As he celebrated his first birthday, his parents abandoned him and went seperate ways after a huge fight just because he was an albino. He was not what they wanted, but Mr. Abdullahi Obafemi still suffers from the pain of abandonment just becuase of his condition fourty years later. He was moved from father to mother until the grandmother came to his rescue to provide him a stable home.
Obafemi in his own words said: “I am my parents’ only child. I learnt their marriage ended abruptly the moment my mother gave birth to me as an albino. In fact, I learnt my mother screamed, Eh! Afin ni mo bi (Ha, I gave birth to an albino) when she saw me.
“While they were busy denying me and fighting over who would take care of me, my grandmother took me away from them.”
Obafemi during his teen years endured endless insults and discrimination from people around.
Albinos are not strange in Nigeria but due to lack of melanin, their skin and body parts are different from the mass populace.
Most Albinos are sometimes afflicted with bad sight vision, Obafemi revealed that this affected his education despite sitting in front of the class. He said: “I wasn’t seeing things clearly and I couldn’t afford to buy reading glasses. I had to rely on my classmates so I could copy from their notes but they often treated me with disdain. Nobody wanted to move close to an albino. “Thank God I was brilliant, it was when they saw that I was very good that they came close to me, not because they liked me but they knew I would always solve questions for them so they could pass.” Despite studying Building Technology at the Yaba College of Technology, Lagos, his search for a job has proved futile as he has been rejected by interviewers who have also abused and humiliated him due to his condition. “The pains, humiliation and rejection I went through before I could graduate are things I don’t like to remember. It is now more painful that nobody wants to employ me because of my skin and some employers even make jest of me.
“There was a time I applied for a job, and having seen my application, I was invited to write a test. When I got there, one of the interview panel members said, ‘So you are an albino, don’t worry; we will invite you some other time.”
“When I later got a job as a civil servant, I had to learn painting to augment my meagre income and even when people want to give me job, some people would say I wouldn’t see very well because of my eyes. They say I would paint green instead of blue. I lost many jobs because of that too but I got few on compassionate grounds.
“There was a day I went to apply for a security job, I was asked by the company officials how I would see people coming in and I told them I was not blind. But they told me that I was the one who needed security instead, not for me to be a security man.”
Obafemi talks about his relationship with a woman, whose parents rejected him because he was an albino.
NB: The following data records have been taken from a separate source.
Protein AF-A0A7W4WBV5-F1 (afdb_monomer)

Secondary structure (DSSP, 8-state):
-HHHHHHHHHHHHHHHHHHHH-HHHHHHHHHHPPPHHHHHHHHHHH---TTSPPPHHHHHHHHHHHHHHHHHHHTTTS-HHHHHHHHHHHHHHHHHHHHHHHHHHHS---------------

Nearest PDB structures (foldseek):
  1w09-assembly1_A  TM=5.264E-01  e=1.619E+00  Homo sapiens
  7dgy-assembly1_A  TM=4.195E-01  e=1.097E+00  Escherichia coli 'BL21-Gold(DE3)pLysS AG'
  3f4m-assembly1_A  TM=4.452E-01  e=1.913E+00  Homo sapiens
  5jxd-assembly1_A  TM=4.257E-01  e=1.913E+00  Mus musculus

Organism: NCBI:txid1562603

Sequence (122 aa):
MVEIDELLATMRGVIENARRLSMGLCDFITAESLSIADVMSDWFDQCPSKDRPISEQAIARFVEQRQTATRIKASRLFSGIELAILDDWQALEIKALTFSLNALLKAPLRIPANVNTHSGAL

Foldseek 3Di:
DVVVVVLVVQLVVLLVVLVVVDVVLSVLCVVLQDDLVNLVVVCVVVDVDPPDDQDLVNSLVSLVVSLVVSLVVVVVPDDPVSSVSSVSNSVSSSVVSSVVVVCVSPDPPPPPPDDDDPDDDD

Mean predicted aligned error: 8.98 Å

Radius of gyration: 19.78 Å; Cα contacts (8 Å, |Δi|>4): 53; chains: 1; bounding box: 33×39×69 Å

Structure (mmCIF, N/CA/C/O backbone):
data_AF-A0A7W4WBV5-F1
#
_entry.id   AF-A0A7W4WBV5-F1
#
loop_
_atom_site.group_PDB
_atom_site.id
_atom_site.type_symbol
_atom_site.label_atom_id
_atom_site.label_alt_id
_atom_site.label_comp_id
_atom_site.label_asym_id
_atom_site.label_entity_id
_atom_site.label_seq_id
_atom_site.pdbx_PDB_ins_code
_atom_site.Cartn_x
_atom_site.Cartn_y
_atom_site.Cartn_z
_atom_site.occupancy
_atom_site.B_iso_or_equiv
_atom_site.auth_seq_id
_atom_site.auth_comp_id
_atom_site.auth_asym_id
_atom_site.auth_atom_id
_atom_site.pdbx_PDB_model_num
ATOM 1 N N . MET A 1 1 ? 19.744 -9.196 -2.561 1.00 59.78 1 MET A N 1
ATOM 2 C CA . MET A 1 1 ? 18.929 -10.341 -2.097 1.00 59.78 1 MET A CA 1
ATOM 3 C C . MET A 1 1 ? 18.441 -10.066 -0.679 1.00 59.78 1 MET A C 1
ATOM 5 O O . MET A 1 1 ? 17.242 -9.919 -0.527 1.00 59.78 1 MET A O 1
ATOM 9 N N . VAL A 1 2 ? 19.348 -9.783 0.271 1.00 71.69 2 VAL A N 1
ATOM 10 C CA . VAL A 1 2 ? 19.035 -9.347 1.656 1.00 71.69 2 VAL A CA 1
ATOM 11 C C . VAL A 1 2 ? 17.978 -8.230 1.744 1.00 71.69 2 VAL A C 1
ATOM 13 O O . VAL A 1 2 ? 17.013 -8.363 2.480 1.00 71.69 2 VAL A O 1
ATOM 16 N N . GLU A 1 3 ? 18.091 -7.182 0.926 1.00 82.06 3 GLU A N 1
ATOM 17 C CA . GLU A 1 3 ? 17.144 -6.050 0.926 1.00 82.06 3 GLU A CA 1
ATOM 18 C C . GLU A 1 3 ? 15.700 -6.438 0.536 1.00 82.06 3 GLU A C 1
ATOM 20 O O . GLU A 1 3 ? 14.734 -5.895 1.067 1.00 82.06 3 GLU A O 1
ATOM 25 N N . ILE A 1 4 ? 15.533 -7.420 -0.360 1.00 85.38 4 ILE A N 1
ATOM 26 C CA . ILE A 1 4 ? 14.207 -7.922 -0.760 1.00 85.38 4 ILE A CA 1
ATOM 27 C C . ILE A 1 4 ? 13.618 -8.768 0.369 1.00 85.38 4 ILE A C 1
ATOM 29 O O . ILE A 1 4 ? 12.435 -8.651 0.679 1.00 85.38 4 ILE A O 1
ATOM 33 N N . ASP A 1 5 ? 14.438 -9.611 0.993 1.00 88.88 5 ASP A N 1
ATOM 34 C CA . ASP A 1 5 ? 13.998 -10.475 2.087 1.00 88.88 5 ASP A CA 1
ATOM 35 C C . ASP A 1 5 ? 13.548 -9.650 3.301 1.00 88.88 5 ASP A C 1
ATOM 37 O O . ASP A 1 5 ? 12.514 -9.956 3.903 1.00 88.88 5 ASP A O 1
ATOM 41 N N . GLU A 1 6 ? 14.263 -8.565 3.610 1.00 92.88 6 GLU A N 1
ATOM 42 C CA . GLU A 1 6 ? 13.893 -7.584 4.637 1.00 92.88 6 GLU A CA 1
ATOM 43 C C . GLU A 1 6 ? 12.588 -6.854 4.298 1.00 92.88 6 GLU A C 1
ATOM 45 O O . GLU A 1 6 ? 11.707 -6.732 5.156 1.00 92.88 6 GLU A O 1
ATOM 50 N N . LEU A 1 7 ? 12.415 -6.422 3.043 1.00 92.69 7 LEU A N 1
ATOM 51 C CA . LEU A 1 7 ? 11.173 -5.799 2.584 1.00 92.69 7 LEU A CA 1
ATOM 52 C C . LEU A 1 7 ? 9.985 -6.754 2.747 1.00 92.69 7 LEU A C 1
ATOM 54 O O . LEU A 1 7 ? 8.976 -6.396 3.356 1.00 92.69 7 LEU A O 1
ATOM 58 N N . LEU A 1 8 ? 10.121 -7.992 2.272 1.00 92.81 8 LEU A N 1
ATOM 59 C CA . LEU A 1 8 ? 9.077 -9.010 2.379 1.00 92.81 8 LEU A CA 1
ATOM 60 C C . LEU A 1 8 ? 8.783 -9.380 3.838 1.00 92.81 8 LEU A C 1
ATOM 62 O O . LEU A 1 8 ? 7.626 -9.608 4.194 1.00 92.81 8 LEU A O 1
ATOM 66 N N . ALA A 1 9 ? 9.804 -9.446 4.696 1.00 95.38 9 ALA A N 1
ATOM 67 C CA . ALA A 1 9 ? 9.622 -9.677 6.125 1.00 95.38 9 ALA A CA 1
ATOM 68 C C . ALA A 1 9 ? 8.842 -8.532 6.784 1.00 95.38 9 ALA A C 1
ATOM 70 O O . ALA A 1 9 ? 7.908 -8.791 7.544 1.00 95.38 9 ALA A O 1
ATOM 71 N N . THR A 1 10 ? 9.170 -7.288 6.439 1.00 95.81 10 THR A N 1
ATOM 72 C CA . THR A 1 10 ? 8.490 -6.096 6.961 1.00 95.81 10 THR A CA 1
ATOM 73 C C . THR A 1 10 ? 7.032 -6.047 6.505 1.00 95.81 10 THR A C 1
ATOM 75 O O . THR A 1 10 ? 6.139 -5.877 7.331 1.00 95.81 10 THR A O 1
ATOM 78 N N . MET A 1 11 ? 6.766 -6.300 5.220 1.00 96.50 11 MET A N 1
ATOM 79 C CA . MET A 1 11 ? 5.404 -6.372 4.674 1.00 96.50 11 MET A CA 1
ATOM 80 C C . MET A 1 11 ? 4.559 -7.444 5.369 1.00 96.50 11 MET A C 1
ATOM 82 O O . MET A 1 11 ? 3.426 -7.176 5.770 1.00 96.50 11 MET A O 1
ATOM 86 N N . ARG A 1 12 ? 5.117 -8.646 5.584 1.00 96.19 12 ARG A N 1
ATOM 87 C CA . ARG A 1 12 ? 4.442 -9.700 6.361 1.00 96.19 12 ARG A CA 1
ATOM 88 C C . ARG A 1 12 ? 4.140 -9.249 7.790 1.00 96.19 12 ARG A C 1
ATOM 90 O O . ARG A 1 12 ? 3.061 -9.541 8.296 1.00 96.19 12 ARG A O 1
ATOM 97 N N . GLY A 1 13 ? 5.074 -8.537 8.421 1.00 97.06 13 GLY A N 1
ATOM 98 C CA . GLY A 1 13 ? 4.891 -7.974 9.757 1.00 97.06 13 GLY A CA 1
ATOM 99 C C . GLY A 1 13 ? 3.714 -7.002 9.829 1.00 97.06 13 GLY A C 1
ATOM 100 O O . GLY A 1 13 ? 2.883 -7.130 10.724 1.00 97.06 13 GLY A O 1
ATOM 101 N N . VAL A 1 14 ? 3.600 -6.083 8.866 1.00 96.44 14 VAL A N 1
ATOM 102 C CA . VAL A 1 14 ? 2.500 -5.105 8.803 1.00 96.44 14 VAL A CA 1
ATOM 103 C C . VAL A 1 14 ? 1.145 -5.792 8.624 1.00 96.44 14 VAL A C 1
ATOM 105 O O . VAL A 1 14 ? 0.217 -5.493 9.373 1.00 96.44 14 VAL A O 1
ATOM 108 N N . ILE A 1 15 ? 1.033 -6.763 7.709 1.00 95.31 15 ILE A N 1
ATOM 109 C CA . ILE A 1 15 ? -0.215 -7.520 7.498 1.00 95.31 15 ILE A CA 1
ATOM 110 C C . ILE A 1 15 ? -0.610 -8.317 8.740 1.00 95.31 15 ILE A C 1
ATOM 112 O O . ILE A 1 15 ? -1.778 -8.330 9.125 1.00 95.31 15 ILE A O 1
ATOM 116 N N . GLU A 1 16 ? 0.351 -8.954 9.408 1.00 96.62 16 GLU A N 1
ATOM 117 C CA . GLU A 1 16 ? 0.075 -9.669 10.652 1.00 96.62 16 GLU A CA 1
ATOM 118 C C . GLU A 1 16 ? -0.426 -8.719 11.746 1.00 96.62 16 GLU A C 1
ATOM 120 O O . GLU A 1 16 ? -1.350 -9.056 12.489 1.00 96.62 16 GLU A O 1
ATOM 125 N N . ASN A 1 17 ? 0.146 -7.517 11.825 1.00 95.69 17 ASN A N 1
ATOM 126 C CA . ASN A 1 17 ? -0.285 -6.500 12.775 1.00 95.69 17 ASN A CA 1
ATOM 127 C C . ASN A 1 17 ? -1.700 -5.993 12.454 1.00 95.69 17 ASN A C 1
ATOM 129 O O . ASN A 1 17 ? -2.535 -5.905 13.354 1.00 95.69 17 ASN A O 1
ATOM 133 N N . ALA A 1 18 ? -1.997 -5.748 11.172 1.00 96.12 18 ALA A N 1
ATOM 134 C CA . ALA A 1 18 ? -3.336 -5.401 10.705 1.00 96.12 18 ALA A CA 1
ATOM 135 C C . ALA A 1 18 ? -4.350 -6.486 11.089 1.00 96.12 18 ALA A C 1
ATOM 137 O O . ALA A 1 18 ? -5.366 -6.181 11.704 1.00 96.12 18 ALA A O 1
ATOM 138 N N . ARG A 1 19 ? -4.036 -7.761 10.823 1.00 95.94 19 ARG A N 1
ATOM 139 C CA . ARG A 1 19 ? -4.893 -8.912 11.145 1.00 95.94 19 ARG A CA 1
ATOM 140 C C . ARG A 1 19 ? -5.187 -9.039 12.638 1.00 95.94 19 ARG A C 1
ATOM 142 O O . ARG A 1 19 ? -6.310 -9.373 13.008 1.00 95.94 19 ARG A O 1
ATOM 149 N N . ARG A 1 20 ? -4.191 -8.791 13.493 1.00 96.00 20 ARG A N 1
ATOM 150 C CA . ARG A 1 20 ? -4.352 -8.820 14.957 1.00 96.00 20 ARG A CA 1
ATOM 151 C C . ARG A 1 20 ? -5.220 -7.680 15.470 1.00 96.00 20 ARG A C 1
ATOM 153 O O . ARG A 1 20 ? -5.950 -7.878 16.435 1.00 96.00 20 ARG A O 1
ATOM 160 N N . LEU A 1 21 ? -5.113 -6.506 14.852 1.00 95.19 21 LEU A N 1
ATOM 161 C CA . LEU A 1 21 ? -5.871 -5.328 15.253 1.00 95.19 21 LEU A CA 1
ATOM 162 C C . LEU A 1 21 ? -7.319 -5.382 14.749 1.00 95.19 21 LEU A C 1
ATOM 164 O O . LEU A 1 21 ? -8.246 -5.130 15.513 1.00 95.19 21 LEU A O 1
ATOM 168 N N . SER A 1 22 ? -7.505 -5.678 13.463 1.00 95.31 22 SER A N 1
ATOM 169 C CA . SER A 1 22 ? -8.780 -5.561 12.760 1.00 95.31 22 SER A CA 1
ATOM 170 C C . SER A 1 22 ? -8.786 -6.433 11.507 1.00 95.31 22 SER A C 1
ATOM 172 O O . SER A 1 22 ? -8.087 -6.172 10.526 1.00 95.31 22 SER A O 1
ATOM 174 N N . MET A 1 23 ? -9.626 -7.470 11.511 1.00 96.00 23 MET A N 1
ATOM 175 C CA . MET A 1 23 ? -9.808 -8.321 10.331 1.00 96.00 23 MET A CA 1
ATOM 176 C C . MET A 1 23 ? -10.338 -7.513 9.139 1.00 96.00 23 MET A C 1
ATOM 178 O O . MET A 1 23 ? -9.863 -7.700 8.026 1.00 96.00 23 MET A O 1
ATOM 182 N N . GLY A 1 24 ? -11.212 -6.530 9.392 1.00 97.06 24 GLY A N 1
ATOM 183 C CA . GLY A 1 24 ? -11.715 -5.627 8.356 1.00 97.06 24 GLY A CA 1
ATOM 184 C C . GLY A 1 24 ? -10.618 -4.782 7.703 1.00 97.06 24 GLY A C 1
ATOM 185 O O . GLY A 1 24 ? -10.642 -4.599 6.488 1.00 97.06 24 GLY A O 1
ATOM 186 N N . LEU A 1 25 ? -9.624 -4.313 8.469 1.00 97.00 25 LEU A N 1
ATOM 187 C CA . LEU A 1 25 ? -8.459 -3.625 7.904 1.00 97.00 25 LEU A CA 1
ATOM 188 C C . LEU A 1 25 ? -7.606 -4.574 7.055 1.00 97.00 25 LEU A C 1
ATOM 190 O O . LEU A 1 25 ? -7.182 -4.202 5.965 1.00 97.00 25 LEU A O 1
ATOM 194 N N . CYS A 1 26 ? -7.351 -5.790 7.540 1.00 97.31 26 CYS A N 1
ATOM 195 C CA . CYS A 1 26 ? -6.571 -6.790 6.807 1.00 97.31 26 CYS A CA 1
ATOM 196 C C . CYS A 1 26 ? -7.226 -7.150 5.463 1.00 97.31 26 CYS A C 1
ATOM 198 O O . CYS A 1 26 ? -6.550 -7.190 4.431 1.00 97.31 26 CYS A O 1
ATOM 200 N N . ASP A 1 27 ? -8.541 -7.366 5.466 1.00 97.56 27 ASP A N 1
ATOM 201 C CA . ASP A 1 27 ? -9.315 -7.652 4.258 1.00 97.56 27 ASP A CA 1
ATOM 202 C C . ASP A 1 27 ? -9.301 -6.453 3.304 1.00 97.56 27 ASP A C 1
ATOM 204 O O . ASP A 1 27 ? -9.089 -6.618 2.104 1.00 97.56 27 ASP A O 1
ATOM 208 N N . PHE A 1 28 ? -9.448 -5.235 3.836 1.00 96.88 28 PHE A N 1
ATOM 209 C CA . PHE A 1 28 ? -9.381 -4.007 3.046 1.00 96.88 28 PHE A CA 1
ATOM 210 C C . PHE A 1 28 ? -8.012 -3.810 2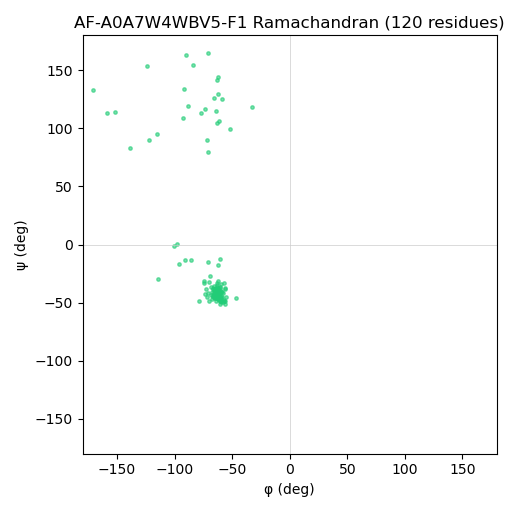.391 1.00 96.88 28 PHE A C 1
ATOM 212 O O . PHE A 1 28 ? -7.949 -3.540 1.195 1.00 96.88 28 PHE A O 1
ATOM 219 N N . ILE A 1 29 ? -6.921 -3.983 3.146 1.00 96.25 29 ILE A N 1
ATOM 220 C CA . ILE A 1 29 ? -5.559 -3.921 2.607 1.00 96.25 29 ILE A CA 1
ATOM 221 C C . ILE A 1 29 ? -5.404 -4.945 1.484 1.00 96.25 29 ILE A C 1
ATOM 223 O O . ILE A 1 29 ? -4.942 -4.598 0.403 1.00 96.25 29 ILE A O 1
ATOM 227 N N . THR A 1 30 ? -5.833 -6.187 1.704 1.00 94.81 30 THR A N 1
ATOM 228 C CA . THR A 1 30 ? -5.717 -7.254 0.700 1.00 94.81 30 THR A CA 1
ATOM 229 C C . THR A 1 30 ? -6.506 -6.933 -0.571 1.00 94.81 30 THR A C 1
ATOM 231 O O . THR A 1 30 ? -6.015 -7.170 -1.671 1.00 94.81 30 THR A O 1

He said: “Thankfully, I have a nine-year-old son now, who is not an albino, but the family of his mother didn’t allow me to marry her because I was an albino and they said I wasn’t rich enough. However, I am happy I have one already, but I wish I was not an albino, because life would have been easier for me, like others.”
Tola Banjoko is an albino who has suffered from bad eye sight causing her to drop out of school. She was born into a family of 10, being the only albino of the family. She had to abandon school to run a kiosk as she could not afford money for the recommended eye-glasses.
She said: “When I complained to my mother that I didn’t see things on the board, she didn’t really know what to do. My mother went to plead with my teacher to allow me to sit in front but that didn’t solve the problem. “I was able to finish primary school because one of my teachers would sit beside me and read the questions to me during exams, but there was no such help when I got to a public secondary school that my parents could afford.
“In JSS1, one of my teachers would always tell me to go and sit at the back because she said I was too tall to sit in front. Even when I tried to explain why I needed to sit there, she wouldn’t listen. And my own sight was so bad that I could put number one in two sometimes. When I became so disturbed about everything, I stopped schooling, more so that I couldn’t afford the pair of glasses that would have aided my sight.”
She told reporters that having quit school and look for a job, due to endless standing under the sun, her skin began to get worse.
“While I was going out to look for job, it was like fire was burning my skin each time I was in the sun until I was forced to start selling things. I still want to go to school and I don’t want to lose hope, but I feel very bad that I am an albino because my education has suffered for it and that is a huge loss for me. I wish I was not an albino but what can I do?” she lamented.
Another Albino, Chiamaka Chikwem, 26-year-old Second Class Upper Division degree holder of Microbiology from Michael Okpara University, Umudike, Abia said:
“Even when I know I am qualified for a job, I don’t get it and some even say it to my face that an albino cannot do their kind of work. Albinism does not affect our intelligence, we are not blind, it is just the skin colour and our sight. I believe in myself and I know I will make it because I won’t give up”. There is over six million people living with albinism in Nigeria. Psychologist, Prof. Oni Fagboungbe, has described some albinos of having inferiority complex because they see themselves as who people say they are, which tend to result in low self-worth.